In the records below, find the line with "ATOM 94 C C", then retype it and every following line exactly, stopping after the line with "ATOM 123 C C". Leave the pictures out.

____ SOURCE MATERIAL

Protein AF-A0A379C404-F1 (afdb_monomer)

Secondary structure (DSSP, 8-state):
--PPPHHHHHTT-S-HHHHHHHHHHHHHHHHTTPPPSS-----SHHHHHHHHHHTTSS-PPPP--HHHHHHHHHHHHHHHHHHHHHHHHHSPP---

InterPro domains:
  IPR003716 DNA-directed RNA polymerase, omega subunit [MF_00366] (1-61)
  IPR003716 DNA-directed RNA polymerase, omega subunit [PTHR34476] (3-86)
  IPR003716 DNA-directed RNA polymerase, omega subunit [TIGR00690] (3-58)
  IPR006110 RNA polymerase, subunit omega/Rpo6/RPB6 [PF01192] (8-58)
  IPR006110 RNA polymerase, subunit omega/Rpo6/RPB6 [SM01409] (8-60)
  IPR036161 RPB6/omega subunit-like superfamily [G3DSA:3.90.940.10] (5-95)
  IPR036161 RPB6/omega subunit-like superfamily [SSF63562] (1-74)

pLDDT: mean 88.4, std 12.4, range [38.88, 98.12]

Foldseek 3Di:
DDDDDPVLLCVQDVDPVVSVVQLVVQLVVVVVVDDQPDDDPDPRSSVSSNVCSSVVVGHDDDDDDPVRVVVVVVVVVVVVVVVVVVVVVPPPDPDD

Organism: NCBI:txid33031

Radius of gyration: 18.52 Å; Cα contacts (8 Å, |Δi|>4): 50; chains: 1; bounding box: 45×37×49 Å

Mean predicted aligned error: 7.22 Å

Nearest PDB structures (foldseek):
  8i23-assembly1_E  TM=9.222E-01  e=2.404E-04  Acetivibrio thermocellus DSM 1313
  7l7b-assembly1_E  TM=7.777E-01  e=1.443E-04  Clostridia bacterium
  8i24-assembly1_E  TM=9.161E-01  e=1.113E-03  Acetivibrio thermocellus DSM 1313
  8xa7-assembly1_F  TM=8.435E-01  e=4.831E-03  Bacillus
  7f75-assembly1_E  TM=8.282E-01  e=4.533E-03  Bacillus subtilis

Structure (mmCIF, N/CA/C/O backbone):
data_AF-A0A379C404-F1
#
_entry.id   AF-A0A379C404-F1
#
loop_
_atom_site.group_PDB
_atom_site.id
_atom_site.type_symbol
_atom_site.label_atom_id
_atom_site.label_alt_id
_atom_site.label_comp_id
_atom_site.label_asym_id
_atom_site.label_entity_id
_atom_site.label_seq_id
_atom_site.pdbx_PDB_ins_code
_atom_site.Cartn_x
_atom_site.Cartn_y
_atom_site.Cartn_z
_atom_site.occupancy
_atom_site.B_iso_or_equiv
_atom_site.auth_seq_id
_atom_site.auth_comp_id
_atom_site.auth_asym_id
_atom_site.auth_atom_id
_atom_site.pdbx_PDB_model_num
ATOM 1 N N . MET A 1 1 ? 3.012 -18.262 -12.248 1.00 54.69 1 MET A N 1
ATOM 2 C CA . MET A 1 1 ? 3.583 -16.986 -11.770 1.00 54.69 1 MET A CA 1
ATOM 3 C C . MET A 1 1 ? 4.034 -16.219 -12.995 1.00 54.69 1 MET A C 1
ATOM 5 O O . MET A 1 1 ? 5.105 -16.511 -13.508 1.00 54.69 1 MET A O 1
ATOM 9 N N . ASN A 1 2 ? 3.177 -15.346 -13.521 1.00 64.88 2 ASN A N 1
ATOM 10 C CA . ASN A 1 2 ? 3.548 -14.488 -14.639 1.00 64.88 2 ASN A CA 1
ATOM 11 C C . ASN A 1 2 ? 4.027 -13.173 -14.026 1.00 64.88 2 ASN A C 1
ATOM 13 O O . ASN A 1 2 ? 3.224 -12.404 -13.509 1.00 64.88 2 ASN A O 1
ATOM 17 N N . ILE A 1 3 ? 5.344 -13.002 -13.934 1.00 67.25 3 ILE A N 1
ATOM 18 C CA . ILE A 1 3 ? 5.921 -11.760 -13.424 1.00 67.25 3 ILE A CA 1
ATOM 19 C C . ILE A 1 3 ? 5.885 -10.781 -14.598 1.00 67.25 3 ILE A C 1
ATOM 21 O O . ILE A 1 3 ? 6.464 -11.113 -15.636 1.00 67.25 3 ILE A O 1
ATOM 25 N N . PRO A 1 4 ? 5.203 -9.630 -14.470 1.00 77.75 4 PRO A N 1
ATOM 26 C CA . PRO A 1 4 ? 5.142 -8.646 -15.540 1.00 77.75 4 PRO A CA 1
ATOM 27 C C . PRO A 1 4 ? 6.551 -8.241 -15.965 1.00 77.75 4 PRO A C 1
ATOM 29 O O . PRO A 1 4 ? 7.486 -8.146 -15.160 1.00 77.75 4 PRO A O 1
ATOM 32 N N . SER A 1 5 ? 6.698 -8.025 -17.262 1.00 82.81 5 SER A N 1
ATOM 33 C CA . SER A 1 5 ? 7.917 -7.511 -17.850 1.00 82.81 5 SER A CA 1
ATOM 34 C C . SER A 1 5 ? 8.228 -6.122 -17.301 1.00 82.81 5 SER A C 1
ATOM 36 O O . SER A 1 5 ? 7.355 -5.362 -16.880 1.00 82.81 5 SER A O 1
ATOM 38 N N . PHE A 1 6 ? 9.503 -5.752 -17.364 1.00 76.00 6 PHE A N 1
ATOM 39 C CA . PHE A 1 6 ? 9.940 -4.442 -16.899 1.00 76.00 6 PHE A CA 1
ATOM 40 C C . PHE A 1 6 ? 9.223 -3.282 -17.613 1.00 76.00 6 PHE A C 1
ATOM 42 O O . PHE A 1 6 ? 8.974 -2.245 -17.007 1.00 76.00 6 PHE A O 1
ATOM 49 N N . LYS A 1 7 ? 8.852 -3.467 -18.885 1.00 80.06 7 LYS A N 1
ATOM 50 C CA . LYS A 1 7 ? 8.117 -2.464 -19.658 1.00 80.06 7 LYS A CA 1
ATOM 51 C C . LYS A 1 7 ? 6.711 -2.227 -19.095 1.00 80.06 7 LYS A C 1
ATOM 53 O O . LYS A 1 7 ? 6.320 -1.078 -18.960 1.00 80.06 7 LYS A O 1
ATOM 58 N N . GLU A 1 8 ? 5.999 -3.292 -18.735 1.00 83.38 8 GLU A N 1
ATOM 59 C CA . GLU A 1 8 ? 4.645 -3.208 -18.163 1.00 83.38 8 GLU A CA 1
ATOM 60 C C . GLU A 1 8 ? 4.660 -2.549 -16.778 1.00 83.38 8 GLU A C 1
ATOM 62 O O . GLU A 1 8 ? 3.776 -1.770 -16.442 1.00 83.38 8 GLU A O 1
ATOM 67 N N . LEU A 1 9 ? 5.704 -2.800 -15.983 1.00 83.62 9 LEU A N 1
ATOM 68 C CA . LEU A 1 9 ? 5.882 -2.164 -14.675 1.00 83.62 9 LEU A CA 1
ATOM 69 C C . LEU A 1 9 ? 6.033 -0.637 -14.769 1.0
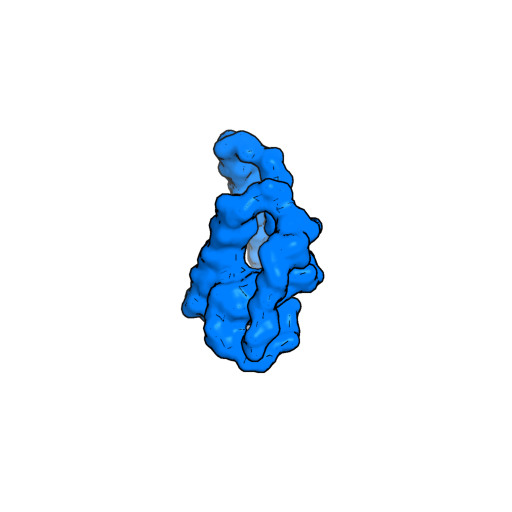0 83.62 9 LEU A C 1
ATOM 71 O O . LEU A 1 9 ? 5.505 0.089 -13.927 1.00 83.62 9 LEU A O 1
ATOM 75 N N . MET A 1 10 ? 6.733 -0.154 -15.798 1.00 81.75 10 MET A N 1
ATOM 76 C CA . MET A 1 10 ? 6.951 1.279 -16.029 1.00 81.75 10 MET A CA 1
ATOM 77 C C . MET A 1 10 ? 5.669 2.026 -16.424 1.00 81.75 10 MET A C 1
ATOM 79 O O . MET A 1 10 ? 5.624 3.241 -16.302 1.00 81.75 10 MET A O 1
ATOM 83 N N . GLU A 1 11 ? 4.605 1.332 -16.840 1.00 84.31 11 GLU A N 1
ATOM 84 C CA . GLU A 1 11 ? 3.305 1.970 -17.099 1.00 84.31 11 GLU A CA 1
ATOM 85 C C . GLU A 1 11 ? 2.616 2.449 -15.808 1.00 84.31 11 GLU A C 1
ATOM 87 O O . GLU A 1 11 ? 1.672 3.235 -15.866 1.00 84.31 11 GLU A O 1
ATOM 92 N N . LYS A 1 12 ? 3.062 1.976 -14.633 1.00 84.06 12 LYS A N 1
ATOM 93 C CA . LYS A 1 12 ? 2.483 2.331 -13.325 1.00 84.06 12 LYS A CA 1
ATOM 94 C C . LYS A 1 12 ? 3.274 3.381 -12.551 1.00 84.06 12 LYS A C 1
ATOM 96 O O . LYS A 1 12 ? 2.706 4.019 -11.668 1.00 84.06 12 LYS A O 1
ATOM 101 N N . SER A 1 13 ? 4.567 3.532 -12.826 1.00 81.75 13 SER A N 1
ATOM 102 C CA . SER A 1 13 ? 5.426 4.544 -12.206 1.00 81.75 13 SER A CA 1
ATOM 103 C C . SER A 1 13 ? 6.666 4.772 -13.056 1.00 81.75 13 SER A C 1
ATOM 105 O O . SER A 1 13 ? 7.308 3.820 -13.503 1.00 81.75 13 SER A O 1
ATOM 107 N N . ASP A 1 14 ? 7.052 6.039 -13.186 1.00 79.88 14 ASP A N 1
ATOM 108 C CA . ASP A 1 14 ? 8.295 6.443 -13.843 1.00 79.88 14 ASP A CA 1
ATOM 109 C C . ASP A 1 14 ? 9.544 6.120 -12.997 1.00 79.88 14 A
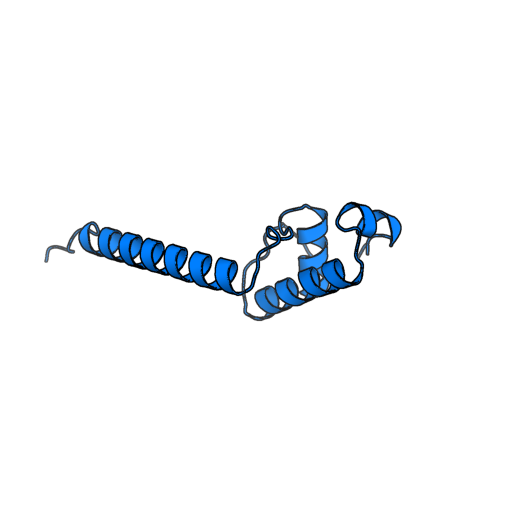SP A C 1
ATOM 111 O O . ASP A 1 14 ? 10.677 6.153 -13.488 1.00 79.88 14 ASP A O 1
ATOM 115 N N . SER A 1 15 ? 9.359 5.753 -11.724 1.00 88.50 15 SER A N 1
ATOM 116 C CA . SER A 1 15 ? 10.425 5.459 -10.773 1.00 88.50 15 SER A CA 1
ATOM 117 C C . SER A 1 15 ? 10.378 4.006 -10.303 1.00 88.50 15 SER A C 1
ATOM 119 O O . SER A 1 15 ? 9.542 3.572 -9.508 1.00 88.50 15 SER A O 1
ATOM 121 N N . ARG A 1 16 ? 11.393 3.236 -10.712 1.00 87.88 16 ARG A N 1
ATOM 122 C CA . ARG A 1 16 ? 11.613 1.860 -10.226 1.00 87.88 16 ARG A CA 1
ATOM 123 C C . ARG A 1 16 ? 11.675 1.775 -8.704 1.00 87.88 16 ARG A C 1
ATOM 125 O O . ARG A 1 16 ? 11.247 0.782 -8.117 1.00 87.88 16 ARG A O 1
ATOM 132 N N . TYR A 1 17 ? 12.274 2.789 -8.084 1.00 90.75 17 TYR A N 1
ATOM 133 C CA . TYR A 1 17 ? 12.473 2.826 -6.643 1.00 90.75 17 TYR A CA 1
ATOM 134 C C . TYR A 1 17 ? 11.137 2.998 -5.925 1.00 90.75 17 TYR A C 1
ATOM 136 O O . TYR A 1 17 ? 10.853 2.265 -4.980 1.00 90.75 17 TYR A O 1
ATOM 144 N N . GLU A 1 18 ? 10.288 3.896 -6.418 1.00 91.00 18 GLU A N 1
ATOM 145 C CA . GLU A 1 18 ? 8.938 4.100 -5.894 1.00 91.00 18 GLU A CA 1
ATOM 146 C C . GLU A 1 18 ? 8.085 2.846 -6.034 1.00 91.00 18 GLU A C 1
ATOM 148 O O . GLU A 1 18 ? 7.472 2.416 -5.056 1.00 91.00 18 GLU A O 1
ATOM 153 N N . LEU A 1 19 ? 8.109 2.201 -7.202 1.00 92.25 19 LEU A N 1
ATOM 154 C CA . LEU A 1 19 ? 7.378 0.956 -7.428 1.00 92.25 19 LEU A CA 1
ATOM 155 C C . LEU A 1 19 ? 7.830 -0.152 -6.470 1.00 92.25 19 LEU A C 1
ATOM 157 O O . LEU A 1 19 ? 7.004 -0.808 -5.833 1.00 92.25 19 LEU A O 1
ATOM 161 N N . CYS A 1 20 ? 9.144 -0.321 -6.304 1.00 93.19 20 CYS A N 1
ATOM 162 C CA . CYS A 1 20 ? 9.708 -1.280 -5.357 1.00 93.19 20 CYS A CA 1
ATOM 163 C C . CYS A 1 20 ? 9.272 -0.974 -3.915 1.00 93.19 20 CYS A C 1
ATOM 165 O O . CYS A 1 20 ? 8.880 -1.878 -3.170 1.00 93.19 20 CYS A O 1
ATOM 167 N N . MET A 1 21 ? 9.283 0.303 -3.525 1.00 94.69 21 MET A N 1
ATOM 168 C CA . MET A 1 21 ? 8.851 0.742 -2.200 1.00 94.69 21 MET A CA 1
ATOM 169 C C . MET A 1 21 ? 7.354 0.510 -1.974 1.00 94.69 21 MET A C 1
ATOM 171 O O . MET A 1 21 ? 6.978 0.042 -0.897 1.00 94.69 21 MET A O 1
ATOM 175 N N . LEU A 1 22 ? 6.505 0.785 -2.966 1.00 95.00 22 LEU A N 1
ATOM 176 C CA . LEU A 1 22 ? 5.059 0.569 -2.893 1.00 95.00 22 LEU A CA 1
ATOM 177 C C . LEU A 1 22 ? 4.732 -0.915 -2.700 1.00 95.00 22 LEU A C 1
ATOM 179 O O . LEU A 1 22 ? 4.054 -1.277 -1.734 1.00 95.00 22 LEU A O 1
ATOM 183 N N . VAL A 1 23 ? 5.291 -1.776 -3.556 1.00 95.62 23 VAL A N 1
ATOM 184 C CA . VAL A 1 23 ? 5.118 -3.235 -3.475 1.00 95.62 23 VAL A CA 1
ATOM 185 C C . VAL A 1 23 ? 5.647 -3.768 -2.143 1.00 95.62 23 VAL A C 1
ATOM 187 O O . VAL A 1 23 ? 4.976 -4.563 -1.489 1.00 95.62 23 VAL A O 1
ATOM 190 N N . SER A 1 24 ? 6.805 -3.290 -1.678 1.00 96.81 24 SER A N 1
ATOM 191 C CA . SER A 1 24 ? 7.389 -3.713 -0.397 1.00 96.81 24 SER A CA 1
ATOM 192 C C . SER A 1 24 ? 6.509 -3.340 0.796 1.00 96.81 24 SER A C 1
ATOM 194 O O . SER A 1 24 ? 6.249 -4.176 1.664 1.00 96.81 24 SER A O 1
ATOM 196 N N . LYS A 1 25 ? 6.014 -2.095 0.842 1.00 96.81 25 LYS A N 1
ATOM 197 C CA . LYS A 1 25 ? 5.103 -1.627 1.899 1.00 96.81 25 LYS A CA 1
ATOM 198 C C . LYS A 1 25 ? 3.811 -2.439 1.902 1.00 96.81 25 LYS A C 1
ATOM 200 O O . LYS A 1 25 ? 3.358 -2.855 2.968 1.00 96.81 25 LYS A O 1
ATOM 205 N N . ARG A 1 26 ? 3.232 -2.704 0.727 1.00 97.31 26 ARG A N 1
ATOM 206 C CA . ARG A 1 26 ? 2.004 -3.498 0.621 1.00 97.31 26 ARG A CA 1
ATOM 207 C C . ARG A 1 26 ? 2.228 -4.961 0.996 1.00 97.31 26 ARG A C 1
ATOM 209 O O . ARG A 1 26 ? 1.443 -5.512 1.759 1.00 97.31 26 ARG A O 1
ATOM 216 N N . SER A 1 27 ? 3.332 -5.561 0.561 1.00 97.75 27 SER A N 1
ATOM 217 C CA . SER A 1 27 ? 3.690 -6.932 0.925 1.00 97.75 27 SER A CA 1
ATOM 218 C C . SER A 1 27 ? 3.797 -7.124 2.438 1.00 97.75 27 SER A C 1
ATOM 220 O O . SER A 1 27 ? 3.408 -8.180 2.925 1.00 97.75 27 SER A O 1
ATOM 222 N N . ARG A 1 28 ? 4.301 -6.134 3.191 1.00 98.12 28 ARG A N 1
ATOM 223 C CA . ARG A 1 28 ? 4.333 -6.203 4.664 1.00 98.12 28 ARG A CA 1
ATOM 224 C C . ARG A 1 28 ? 2.929 -6.247 5.259 1.00 98.12 28 ARG A C 1
ATOM 226 O O . ARG A 1 28 ? 2.655 -7.117 6.066 1.00 98.12 28 ARG A O 1
ATOM 233 N N . LYS A 1 29 ? 2.013 -5.405 4.771 1.00 97.75 29 LYS A N 1
ATOM 234 C CA . LYS A 1 29 ? 0.607 -5.425 5.209 1.00 97.75 29 LYS A CA 1
ATOM 235 C C . LYS A 1 29 ? -0.061 -6.786 4.984 1.00 97.75 29 LYS A C 1
ATOM 237 O O . LYS A 1 29 ? -0.836 -7.230 5.822 1.00 97.75 29 LYS A O 1
ATOM 242 N N . LEU A 1 30 ? 0.239 -7.445 3.864 1.00 97.62 30 LEU A N 1
ATOM 243 C CA . LEU A 1 30 ? -0.249 -8.799 3.580 1.00 97.62 30 LEU A CA 1
ATOM 244 C C . LEU A 1 30 ? 0.355 -9.839 4.539 1.00 97.62 30 LEU A C 1
ATOM 246 O O . LEU A 1 30 ? -0.351 -10.736 4.987 1.00 97.62 30 LEU A O 1
ATOM 250 N N . VAL A 1 31 ? 1.640 -9.704 4.891 1.00 97.62 31 VAL A N 1
ATOM 251 C CA . VAL A 1 31 ? 2.286 -10.538 5.924 1.00 97.62 31 VAL A CA 1
ATOM 252 C C . VAL A 1 31 ? 1.640 -10.323 7.295 1.00 97.62 31 VAL A C 1
ATOM 254 O O . VAL A 1 31 ? 1.423 -11.296 8.011 1.00 97.62 31 VAL A O 1
ATOM 257 N N . ASP A 1 32 ? 1.252 -9.089 7.619 1.00 97.94 32 ASP A N 1
ATOM 258 C CA . ASP A 1 32 ? 0.541 -8.734 8.856 
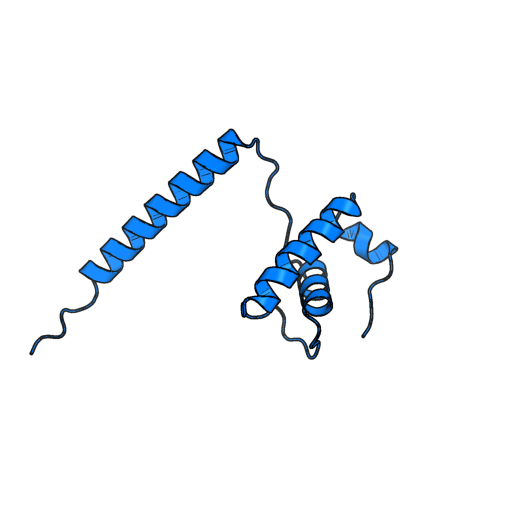1.00 97.94 32 ASP A CA 1
ATOM 259 C C . ASP A 1 32 ? -0.927 -9.222 8.873 1.00 97.94 32 ASP A C 1
ATOM 261 O O . ASP A 1 32 ? -1.675 -8.936 9.807 1.00 97.94 32 ASP A O 1
ATOM 265 N N . GLY A 1 33 ? -1.363 -9.960 7.845 1.00 95.88 33 GLY A N 1
ATOM 266 C CA . GLY A 1 33 ? -2.682 -10.588 7.776 1.00 95.88 33 GLY A CA 1
ATOM 267 C C . GLY A 1 33 ? -3.765 -9.736 7.115 1.00 95.88 33 GLY A C 1
ATOM 268 O O . GLY A 1 33 ? -4.938 -10.118 7.147 1.00 95.88 33 GLY A O 1
ATOM 269 N N . GLN A 1 34 ? -3.420 -8.602 6.492 1.00 97.19 34 GLN A N 1
ATOM 270 C CA . GLN A 1 34 ? -4.399 -7.892 5.670 1.00 97.19 34 GLN A CA 1
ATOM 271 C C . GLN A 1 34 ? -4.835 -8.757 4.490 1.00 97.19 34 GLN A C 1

________

## SOLUTION:
ATOM 94 C C . LYS A 1 12 ? 3.274 3.381 -12.551 1.00 84.06 12 LYS A C 1
ATOM 96 O O . LYS A 1 12 ? 2.706 4.019 -11.668 1.00 84.06 12 LYS A O 1
ATOM 101 N N . SER A 1 13 ? 4.567 3.532 -12.826 1.00 81.75 13 SER A N 1
ATOM 102 C CA . SER A 1 13 ? 5.426 4.544 -12.206 1.00 81.75 13 SER A CA 1
ATOM 103 C C . SER A 1 13 ? 6.666 4.772 -13.056 1.00 81.75 13 SER A C 1
ATOM 105 O O . SER A 1 13 ? 7.308 3.820 -13.503 1.00 81.75 13 SER A O 1
ATOM 107 N N . ASP A 1 14 ? 7.052 6.039 -13.186 1.00 79.88 14 ASP A N 1
ATOM 108 C CA . ASP A 1 14 ? 8.295 6.443 -13.843 1.00 79.88 14 ASP A CA 1
ATOM 109 C C . ASP A 1 14 ? 9.544 6.120 -12.997 1.00 79.88 14 A
SP A C 1
ATOM 111 O O . ASP A 1 14 ? 10.677 6.153 -13.488 1.00 79.88 14 ASP A O 1
ATOM 115 N N . SER A 1 15 ? 9.359 5.753 -11.724 1.00 88.50 15 SER A N 1
ATOM 116 C CA . SER A 1 15 ? 10.425 5.459 -10.773 1.00 88.50 15 SER A CA 1
ATOM 117 C C . SER A 1 15 ? 10.378 4.006 -10.303 1.00 88.50 15 SER A C 1
ATOM 119 O O . SER A 1 15 ? 9.542 3.572 -9.508 1.00 88.50 15 SER A O 1
ATOM 121 N N . ARG A 1 16 ? 11.393 3.236 -10.712 1.00 87.88 16 ARG A N 1
ATOM 122 C CA . ARG A 1 16 ? 11.613 1.860 -10.226 1.00 87.88 16 ARG A CA 1
ATOM 123 C C . ARG A 1 16 ? 11.675 1.775 -8.704 1.00 87.88 16 ARG A C 1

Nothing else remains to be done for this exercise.